In the records below, repeat exactly the lines between the line holding "ATOM 5 O O . MET A 1 1 ? -23.860" and the line holding "ATOM 46 C CA", inclusive, and drop the pictures.
◆ ◆ ◆ ◆
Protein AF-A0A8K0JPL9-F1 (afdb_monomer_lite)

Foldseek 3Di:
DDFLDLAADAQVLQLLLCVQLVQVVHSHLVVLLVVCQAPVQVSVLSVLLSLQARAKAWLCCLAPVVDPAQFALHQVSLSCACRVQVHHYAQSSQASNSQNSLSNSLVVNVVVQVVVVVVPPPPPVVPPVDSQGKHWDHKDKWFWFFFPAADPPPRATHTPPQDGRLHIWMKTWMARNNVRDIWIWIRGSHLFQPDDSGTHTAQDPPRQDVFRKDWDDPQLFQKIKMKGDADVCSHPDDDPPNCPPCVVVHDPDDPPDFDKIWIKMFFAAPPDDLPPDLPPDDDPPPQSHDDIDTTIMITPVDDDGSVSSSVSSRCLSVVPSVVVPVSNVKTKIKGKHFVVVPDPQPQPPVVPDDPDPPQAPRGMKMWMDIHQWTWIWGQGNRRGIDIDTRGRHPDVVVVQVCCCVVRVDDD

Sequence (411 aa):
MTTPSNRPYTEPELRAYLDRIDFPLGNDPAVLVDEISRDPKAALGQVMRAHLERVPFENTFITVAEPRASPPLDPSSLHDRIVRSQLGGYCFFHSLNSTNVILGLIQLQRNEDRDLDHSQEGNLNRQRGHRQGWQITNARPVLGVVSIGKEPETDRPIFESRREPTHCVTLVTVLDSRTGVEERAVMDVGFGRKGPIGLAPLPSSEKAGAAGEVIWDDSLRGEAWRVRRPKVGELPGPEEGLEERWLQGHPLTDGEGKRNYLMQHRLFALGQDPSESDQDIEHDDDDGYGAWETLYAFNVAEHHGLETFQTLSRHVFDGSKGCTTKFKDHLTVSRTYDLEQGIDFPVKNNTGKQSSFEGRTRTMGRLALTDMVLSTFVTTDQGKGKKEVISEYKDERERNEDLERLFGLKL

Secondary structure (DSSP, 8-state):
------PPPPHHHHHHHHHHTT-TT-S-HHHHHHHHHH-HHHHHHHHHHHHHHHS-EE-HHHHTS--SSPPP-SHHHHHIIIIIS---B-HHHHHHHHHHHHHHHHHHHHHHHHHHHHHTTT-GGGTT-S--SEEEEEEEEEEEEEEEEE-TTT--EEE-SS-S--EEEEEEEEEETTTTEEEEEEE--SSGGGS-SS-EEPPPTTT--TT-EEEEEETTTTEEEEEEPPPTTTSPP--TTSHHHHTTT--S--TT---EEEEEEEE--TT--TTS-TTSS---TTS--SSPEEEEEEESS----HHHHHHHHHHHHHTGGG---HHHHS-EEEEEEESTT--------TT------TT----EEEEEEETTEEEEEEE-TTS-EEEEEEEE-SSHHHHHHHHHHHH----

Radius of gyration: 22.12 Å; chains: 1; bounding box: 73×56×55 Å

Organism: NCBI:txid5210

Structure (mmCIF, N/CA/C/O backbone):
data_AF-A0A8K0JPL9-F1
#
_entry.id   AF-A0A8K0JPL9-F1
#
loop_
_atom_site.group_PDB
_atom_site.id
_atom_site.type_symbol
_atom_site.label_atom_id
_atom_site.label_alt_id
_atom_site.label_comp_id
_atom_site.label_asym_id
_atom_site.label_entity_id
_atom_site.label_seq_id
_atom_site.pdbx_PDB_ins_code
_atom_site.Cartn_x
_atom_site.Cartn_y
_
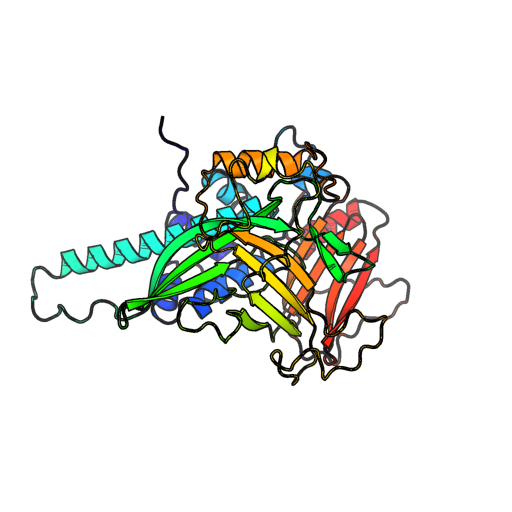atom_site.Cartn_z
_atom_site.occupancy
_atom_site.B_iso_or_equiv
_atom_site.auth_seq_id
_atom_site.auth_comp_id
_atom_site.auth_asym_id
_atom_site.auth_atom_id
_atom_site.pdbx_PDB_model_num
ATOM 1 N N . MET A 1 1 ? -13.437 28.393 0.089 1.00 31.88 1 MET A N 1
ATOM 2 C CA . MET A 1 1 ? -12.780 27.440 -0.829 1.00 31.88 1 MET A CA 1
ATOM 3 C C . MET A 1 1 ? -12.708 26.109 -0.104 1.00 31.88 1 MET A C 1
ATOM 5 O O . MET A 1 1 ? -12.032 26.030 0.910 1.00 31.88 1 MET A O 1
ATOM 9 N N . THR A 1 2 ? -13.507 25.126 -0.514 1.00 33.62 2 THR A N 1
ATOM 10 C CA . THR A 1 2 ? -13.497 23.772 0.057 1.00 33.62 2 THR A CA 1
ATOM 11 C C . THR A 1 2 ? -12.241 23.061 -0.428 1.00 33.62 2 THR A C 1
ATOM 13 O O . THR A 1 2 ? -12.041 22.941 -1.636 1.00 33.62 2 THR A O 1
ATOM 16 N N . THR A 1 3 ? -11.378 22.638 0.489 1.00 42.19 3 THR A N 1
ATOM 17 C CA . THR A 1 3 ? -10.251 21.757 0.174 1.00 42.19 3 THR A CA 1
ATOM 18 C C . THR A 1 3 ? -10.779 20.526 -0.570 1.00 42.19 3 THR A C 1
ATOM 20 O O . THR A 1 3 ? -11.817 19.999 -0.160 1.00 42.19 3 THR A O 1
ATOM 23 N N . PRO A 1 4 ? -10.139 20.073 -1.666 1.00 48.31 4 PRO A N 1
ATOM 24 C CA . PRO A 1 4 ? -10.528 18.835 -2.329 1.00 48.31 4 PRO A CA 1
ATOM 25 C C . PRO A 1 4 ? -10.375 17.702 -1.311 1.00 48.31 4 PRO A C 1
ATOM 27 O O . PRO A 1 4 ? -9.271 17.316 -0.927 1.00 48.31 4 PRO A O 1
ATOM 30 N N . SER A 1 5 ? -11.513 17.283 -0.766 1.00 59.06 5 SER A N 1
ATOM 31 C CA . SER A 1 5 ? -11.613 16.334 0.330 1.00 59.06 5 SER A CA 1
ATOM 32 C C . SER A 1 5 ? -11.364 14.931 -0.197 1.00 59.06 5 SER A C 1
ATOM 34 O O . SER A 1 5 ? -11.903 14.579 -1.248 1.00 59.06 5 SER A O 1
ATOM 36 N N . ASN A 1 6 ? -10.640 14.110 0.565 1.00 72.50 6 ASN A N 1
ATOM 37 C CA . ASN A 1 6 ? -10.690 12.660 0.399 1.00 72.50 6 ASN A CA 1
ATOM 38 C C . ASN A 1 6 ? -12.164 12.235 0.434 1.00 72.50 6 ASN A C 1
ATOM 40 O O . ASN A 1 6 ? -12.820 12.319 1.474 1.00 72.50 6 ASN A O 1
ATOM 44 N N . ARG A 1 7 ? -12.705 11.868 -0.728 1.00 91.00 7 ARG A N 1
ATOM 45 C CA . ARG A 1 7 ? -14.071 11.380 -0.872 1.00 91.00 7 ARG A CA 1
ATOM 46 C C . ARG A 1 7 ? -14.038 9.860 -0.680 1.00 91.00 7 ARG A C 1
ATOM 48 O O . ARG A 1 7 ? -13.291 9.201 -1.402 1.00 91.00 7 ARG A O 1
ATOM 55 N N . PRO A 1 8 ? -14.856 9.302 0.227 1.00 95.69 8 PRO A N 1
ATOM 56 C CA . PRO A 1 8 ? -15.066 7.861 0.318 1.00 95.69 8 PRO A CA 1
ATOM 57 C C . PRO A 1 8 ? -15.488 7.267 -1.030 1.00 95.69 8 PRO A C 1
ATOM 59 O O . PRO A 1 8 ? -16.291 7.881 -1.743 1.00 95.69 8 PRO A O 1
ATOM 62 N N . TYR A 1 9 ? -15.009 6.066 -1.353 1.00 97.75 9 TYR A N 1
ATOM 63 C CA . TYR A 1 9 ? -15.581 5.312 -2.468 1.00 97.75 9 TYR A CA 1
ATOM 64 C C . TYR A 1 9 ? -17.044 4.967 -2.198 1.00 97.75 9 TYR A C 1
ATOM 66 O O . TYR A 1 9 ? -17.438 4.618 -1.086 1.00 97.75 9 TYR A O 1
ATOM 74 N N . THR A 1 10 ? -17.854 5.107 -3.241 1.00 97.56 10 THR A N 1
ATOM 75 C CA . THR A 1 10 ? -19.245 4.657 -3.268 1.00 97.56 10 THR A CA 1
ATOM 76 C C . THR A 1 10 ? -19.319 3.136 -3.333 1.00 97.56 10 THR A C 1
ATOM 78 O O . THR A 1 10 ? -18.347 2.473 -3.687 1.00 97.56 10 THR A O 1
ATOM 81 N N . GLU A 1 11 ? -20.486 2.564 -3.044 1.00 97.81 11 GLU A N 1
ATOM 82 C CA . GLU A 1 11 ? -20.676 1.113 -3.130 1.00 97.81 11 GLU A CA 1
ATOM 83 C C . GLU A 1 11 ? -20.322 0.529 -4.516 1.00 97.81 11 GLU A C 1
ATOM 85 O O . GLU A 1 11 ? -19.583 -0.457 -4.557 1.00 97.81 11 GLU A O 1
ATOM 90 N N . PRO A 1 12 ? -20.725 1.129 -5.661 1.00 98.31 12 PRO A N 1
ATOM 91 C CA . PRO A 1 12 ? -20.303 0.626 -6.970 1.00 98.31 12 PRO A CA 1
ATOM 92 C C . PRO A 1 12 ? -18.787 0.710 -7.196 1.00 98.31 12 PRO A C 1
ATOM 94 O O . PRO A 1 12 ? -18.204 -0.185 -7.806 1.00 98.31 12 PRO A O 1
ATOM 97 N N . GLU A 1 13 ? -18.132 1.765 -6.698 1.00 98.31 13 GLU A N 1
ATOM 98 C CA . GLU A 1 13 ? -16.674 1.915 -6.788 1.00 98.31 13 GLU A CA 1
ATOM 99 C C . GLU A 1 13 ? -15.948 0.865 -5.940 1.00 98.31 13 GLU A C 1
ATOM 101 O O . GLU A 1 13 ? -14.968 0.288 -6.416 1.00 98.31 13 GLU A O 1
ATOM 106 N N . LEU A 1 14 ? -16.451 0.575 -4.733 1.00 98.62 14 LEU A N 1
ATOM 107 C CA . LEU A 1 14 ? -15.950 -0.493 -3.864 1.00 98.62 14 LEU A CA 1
◆ ◆ ◆ ◆
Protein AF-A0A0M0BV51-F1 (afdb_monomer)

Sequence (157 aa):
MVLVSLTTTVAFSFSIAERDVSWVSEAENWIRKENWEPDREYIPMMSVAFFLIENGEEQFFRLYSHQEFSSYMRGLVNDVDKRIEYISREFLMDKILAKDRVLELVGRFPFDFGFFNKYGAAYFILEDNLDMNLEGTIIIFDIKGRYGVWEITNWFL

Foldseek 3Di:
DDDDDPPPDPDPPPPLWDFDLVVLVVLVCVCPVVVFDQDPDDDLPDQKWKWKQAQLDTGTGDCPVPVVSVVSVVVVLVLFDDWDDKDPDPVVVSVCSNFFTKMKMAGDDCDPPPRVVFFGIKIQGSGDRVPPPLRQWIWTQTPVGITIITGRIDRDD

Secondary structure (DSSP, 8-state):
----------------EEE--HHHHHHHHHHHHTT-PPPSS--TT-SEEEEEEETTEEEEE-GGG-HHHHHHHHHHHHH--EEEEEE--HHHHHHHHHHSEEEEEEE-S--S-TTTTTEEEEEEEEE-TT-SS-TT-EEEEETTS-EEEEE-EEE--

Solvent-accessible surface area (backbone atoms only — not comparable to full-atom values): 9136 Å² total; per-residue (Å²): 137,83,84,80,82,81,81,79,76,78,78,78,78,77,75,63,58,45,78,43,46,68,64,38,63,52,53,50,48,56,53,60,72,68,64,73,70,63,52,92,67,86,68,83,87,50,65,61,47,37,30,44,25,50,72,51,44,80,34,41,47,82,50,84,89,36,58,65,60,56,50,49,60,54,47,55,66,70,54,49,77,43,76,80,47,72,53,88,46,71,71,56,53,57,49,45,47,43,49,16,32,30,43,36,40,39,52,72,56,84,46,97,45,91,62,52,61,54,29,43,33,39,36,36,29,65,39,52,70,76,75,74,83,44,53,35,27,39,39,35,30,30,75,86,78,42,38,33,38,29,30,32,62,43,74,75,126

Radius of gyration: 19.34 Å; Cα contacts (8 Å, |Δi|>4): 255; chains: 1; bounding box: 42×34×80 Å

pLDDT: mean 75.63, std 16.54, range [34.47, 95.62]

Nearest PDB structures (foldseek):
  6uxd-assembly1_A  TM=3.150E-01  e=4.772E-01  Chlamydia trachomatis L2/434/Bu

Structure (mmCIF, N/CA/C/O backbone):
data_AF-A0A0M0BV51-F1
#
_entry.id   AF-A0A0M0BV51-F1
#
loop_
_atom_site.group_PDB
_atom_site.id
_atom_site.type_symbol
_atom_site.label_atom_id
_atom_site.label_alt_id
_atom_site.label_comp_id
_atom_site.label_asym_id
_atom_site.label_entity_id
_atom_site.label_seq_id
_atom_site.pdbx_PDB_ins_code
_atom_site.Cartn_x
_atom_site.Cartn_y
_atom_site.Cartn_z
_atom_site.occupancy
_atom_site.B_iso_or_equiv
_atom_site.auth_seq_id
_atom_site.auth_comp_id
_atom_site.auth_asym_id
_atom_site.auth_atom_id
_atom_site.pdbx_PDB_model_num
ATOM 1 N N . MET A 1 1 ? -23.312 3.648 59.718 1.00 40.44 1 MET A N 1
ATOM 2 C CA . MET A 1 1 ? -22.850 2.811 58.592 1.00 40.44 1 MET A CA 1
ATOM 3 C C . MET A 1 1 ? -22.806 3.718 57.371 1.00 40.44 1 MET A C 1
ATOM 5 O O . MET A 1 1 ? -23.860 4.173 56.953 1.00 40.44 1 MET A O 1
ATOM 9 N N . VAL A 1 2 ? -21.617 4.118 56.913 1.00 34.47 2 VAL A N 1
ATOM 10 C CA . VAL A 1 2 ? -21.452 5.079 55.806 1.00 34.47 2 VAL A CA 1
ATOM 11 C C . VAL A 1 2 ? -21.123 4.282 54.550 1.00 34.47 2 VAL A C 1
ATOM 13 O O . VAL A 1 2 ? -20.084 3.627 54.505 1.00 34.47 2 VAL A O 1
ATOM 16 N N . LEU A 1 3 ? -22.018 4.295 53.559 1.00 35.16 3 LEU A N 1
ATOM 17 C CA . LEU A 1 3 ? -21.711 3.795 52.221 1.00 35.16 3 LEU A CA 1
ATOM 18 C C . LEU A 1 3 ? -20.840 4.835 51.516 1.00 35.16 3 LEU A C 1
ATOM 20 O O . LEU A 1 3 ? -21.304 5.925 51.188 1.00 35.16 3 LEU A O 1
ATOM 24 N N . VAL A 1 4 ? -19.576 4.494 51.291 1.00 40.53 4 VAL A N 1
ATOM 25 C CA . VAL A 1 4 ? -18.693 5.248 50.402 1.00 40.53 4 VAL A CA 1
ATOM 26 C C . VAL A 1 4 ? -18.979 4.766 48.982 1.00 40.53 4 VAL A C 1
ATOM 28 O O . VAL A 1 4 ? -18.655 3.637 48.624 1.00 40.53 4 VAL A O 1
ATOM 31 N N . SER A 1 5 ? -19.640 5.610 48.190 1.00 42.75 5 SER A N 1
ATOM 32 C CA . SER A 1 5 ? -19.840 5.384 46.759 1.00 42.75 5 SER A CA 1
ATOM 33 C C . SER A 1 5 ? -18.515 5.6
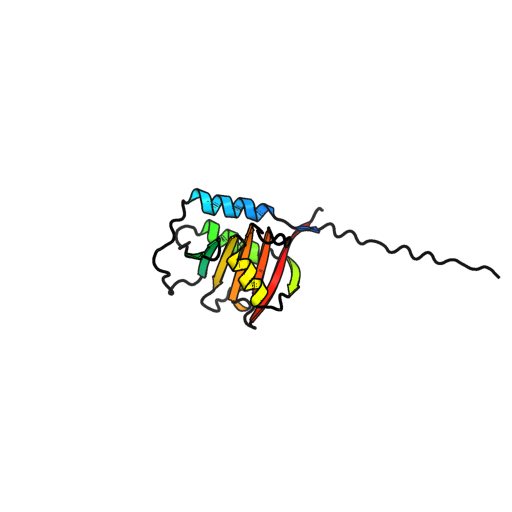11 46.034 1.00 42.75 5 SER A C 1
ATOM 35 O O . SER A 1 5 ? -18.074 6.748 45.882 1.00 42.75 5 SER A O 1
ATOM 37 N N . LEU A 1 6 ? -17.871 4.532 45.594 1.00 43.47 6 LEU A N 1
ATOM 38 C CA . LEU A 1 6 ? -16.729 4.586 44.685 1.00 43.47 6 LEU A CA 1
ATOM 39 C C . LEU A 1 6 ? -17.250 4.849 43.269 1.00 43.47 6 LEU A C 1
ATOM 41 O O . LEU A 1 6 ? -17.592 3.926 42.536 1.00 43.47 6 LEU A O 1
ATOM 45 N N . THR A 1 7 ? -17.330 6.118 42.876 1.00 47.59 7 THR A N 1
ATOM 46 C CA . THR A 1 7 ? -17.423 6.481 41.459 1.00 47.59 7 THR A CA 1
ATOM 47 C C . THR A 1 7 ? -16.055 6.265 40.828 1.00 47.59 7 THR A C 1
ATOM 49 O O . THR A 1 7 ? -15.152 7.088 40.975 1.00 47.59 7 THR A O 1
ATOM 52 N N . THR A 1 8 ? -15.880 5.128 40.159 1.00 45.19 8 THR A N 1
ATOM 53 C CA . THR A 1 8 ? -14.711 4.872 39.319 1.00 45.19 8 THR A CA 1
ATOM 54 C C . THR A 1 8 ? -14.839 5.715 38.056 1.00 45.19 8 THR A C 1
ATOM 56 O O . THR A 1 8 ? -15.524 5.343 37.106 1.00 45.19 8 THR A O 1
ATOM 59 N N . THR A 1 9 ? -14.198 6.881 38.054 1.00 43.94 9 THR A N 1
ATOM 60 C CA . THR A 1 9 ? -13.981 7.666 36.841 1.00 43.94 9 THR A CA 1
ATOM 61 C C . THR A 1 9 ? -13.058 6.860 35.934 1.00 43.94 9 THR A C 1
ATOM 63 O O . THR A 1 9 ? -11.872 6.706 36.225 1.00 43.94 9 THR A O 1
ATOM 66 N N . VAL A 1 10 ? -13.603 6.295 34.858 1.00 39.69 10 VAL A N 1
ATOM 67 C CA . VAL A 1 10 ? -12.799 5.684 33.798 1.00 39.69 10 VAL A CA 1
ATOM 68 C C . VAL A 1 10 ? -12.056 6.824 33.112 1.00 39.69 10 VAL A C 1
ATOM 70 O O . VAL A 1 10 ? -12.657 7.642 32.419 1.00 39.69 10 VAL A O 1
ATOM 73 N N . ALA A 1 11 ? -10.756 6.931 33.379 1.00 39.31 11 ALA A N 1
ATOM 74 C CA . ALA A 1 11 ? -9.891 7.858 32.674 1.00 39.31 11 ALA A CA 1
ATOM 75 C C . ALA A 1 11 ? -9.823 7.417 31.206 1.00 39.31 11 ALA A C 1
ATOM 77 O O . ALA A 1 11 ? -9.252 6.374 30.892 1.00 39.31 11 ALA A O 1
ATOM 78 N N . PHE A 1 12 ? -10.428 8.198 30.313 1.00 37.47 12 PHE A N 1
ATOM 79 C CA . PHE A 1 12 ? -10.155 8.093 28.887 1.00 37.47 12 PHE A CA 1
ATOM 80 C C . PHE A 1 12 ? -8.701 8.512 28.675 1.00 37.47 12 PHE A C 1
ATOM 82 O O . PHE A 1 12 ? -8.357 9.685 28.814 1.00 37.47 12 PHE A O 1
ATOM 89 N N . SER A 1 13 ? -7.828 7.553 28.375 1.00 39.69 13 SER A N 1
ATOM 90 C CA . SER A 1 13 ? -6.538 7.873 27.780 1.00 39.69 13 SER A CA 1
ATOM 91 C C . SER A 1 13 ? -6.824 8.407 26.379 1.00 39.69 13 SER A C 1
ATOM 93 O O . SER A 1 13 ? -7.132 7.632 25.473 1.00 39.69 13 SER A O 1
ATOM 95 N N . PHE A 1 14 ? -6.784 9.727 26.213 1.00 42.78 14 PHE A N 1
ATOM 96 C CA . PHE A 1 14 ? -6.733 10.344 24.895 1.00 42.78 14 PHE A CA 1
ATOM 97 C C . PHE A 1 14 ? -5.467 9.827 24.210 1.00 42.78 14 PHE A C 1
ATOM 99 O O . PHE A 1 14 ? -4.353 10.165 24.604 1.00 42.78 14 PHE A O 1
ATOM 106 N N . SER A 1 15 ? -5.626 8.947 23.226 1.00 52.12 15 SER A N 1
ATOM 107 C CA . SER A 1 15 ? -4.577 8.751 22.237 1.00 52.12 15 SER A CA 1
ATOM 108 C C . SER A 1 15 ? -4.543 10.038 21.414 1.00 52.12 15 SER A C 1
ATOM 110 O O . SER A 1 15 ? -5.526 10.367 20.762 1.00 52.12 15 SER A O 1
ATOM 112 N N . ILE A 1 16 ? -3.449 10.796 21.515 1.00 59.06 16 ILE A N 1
◆ ◆ ◆ ◆
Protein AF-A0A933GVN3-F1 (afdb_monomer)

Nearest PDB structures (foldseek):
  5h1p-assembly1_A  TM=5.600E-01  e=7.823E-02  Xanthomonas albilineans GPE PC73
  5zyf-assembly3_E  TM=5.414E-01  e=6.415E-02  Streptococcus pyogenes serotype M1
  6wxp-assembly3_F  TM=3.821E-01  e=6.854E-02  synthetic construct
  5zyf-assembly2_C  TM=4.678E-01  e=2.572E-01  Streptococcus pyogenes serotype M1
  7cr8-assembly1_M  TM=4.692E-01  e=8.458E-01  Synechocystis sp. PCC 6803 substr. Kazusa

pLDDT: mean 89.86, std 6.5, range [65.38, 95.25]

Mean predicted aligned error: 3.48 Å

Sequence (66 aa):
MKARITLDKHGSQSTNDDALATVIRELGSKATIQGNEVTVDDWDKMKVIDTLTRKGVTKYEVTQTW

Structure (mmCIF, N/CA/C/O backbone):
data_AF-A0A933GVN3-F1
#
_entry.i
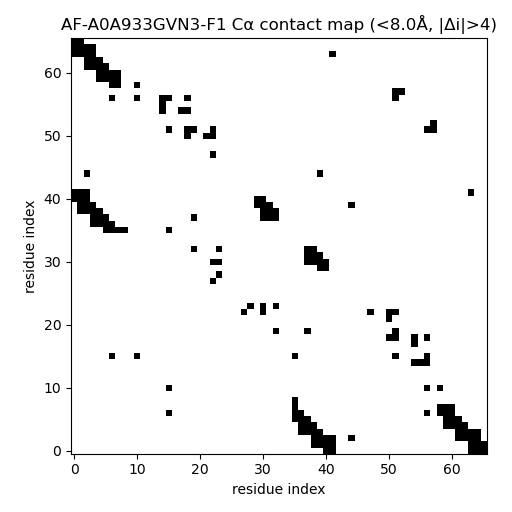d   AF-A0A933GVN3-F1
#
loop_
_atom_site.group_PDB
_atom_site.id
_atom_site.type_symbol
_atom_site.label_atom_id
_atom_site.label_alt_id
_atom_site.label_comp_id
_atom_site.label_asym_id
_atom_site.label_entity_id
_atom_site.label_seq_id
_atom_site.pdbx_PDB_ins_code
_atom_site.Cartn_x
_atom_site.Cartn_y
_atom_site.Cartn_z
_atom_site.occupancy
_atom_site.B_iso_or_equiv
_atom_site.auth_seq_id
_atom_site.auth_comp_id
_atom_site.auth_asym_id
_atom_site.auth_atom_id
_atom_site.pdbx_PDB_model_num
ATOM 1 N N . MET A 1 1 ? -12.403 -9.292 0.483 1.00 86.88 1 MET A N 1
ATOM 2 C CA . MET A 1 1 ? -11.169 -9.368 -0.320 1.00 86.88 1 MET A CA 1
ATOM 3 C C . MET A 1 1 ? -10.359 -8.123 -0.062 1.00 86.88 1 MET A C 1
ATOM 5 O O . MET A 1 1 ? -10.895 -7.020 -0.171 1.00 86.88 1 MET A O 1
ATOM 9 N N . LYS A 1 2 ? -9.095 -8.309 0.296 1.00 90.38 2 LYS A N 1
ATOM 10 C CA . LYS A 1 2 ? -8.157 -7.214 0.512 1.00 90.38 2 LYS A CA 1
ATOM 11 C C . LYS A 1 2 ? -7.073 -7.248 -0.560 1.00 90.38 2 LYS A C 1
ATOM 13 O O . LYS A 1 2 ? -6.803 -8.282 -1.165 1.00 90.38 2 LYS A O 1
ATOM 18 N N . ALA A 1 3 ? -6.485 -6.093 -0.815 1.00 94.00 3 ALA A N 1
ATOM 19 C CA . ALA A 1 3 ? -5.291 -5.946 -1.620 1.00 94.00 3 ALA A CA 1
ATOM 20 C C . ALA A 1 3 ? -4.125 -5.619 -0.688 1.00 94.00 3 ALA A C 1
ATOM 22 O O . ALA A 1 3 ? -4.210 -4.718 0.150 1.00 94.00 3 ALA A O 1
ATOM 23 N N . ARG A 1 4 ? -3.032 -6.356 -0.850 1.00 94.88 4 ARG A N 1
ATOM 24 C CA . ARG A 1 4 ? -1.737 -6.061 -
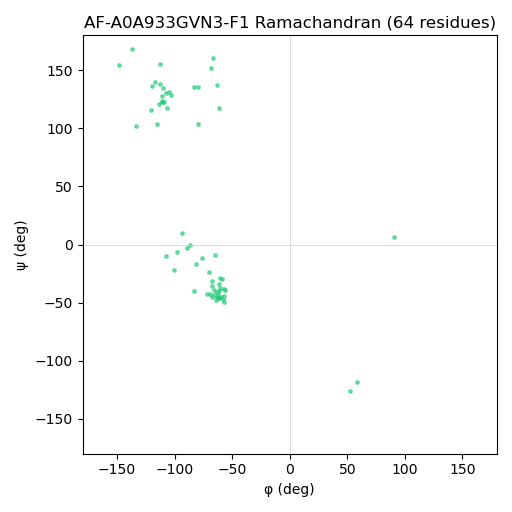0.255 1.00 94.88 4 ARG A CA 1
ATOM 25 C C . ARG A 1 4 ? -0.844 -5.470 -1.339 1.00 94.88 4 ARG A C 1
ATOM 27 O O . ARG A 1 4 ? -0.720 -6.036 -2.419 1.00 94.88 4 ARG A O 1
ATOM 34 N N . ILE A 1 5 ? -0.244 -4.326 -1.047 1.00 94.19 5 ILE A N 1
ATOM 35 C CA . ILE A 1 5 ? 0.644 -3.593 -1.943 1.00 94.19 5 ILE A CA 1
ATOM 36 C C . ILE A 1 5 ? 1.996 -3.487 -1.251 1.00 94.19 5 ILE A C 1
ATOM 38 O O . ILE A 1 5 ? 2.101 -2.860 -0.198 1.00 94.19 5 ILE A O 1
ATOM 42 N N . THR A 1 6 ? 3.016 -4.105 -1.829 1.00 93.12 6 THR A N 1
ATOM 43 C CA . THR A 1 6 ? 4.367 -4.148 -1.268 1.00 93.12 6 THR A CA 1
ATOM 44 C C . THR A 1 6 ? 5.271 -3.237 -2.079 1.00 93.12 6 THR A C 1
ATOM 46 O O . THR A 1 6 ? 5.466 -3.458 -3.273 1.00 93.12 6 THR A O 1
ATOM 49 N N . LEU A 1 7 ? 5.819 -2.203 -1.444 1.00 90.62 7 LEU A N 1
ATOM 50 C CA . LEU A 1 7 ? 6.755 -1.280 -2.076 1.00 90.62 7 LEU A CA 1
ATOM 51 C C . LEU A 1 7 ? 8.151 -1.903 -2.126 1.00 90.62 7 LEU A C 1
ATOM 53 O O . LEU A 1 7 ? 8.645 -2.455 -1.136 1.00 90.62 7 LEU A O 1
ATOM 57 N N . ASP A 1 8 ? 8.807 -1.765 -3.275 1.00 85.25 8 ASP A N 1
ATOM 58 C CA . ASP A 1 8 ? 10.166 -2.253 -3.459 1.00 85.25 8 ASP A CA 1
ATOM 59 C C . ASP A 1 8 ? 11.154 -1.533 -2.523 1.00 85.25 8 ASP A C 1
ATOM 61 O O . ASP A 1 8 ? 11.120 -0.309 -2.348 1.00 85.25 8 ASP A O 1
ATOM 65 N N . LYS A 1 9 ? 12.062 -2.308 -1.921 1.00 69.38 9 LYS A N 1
◆ ◆ ◆ ◆
- Answer below:
ATOM 5 O O . MET A 1 1 ? -23.860 4.173 56.953 1.00 40.44 1 MET A O 1
ATOM 9 N N . VAL A 1 2 ? -21.617 4.118 56.913 1.00 34.47 2 VAL A N 1
ATOM 10 C CA . VAL A 1 2 ? -21.452 5.079 55.806 1.00 34.47 2 VAL A CA 1
ATOM 11 C C . VAL A 1 2 ? -21.123 4.282 54.550 1.00 34.47 2 VAL A C 1
ATOM 13 O O . VAL A 1 2 ? -20.084 3.627 54.505 1.00 34.47 2 VAL A O 1
ATOM 16 N N . LEU A 1 3 ? -22.018 4.295 53.559 1.00 35.16 3 LEU A N 1
ATOM 17 C CA . LEU A 1 3 ? -21.711 3.795 52.221 1.00 35.16 3 LEU A CA 1
ATOM 18 C C . LEU A 1 3 ? -20.840 4.835 51.516 1.00 35.16 3 LEU A C 1
ATOM 20 O O . LEU A 1 3 ? -21.304 5.925 51.188 1.00 35.16 3 LEU A O 1
ATOM 24 N N . VAL A 1 4 ? -19.576 4.494 51.291 1.00 40.53 4 VAL A N 1
ATOM 25 C CA . VAL A 1 4 ? -18.693 5.248 50.402 1.00 40.53 4 VAL A CA 1
ATOM 26 C C . VAL A 1 4 ? -18.979 4.766 48.982 1.00 40.53 4 VAL A C 1
ATOM 28 O O . VAL A 1 4 ? -18.655 3.637 48.624 1.00 40.53 4 VAL A O 1
ATOM 31 N N . SER A 1 5 ? -19.640 5.610 48.190 1.00 42.75 5 SER A N 1
ATOM 32 C CA . SER A 1 5 ? -19.840 5.384 46.759 1.00 42.75 5 SER A CA 1
ATOM 33 C C . SER A 1 5 ? -18.515 5.6
11 46.034 1.00 42.75 5 SER A C 1
ATOM 35 O O . SER A 1 5 ? -18.074 6.748 45.882 1.00 42.75 5 SER A O 1
ATOM 37 N N . LEU A 1 6 ? -17.871 4.532 45.594 1.00 43.47 6 LEU A N 1
ATOM 38 C CA . LEU A 1 6 ? -16.729 4.586 44.685 1.00 43.47 6 LEU A CA 1
ATOM 39 C C . LEU A 1 6 ? -17.250 4.849 43.269 1.00 43.47 6 LEU A C 1
ATOM 41 O O . LEU A 1 6 ? -17.592 3.926 42.536 1.00 43.47 6 LEU A O 1
ATOM 45 N N . THR A 1 7 ? -17.330 6.118 42.876 1.00 47.59 7 THR A N 1
ATOM 46 C CA . THR A 1 7 ? -17.423 6.481 41.459 1.00 47.59 7 THR A CA 1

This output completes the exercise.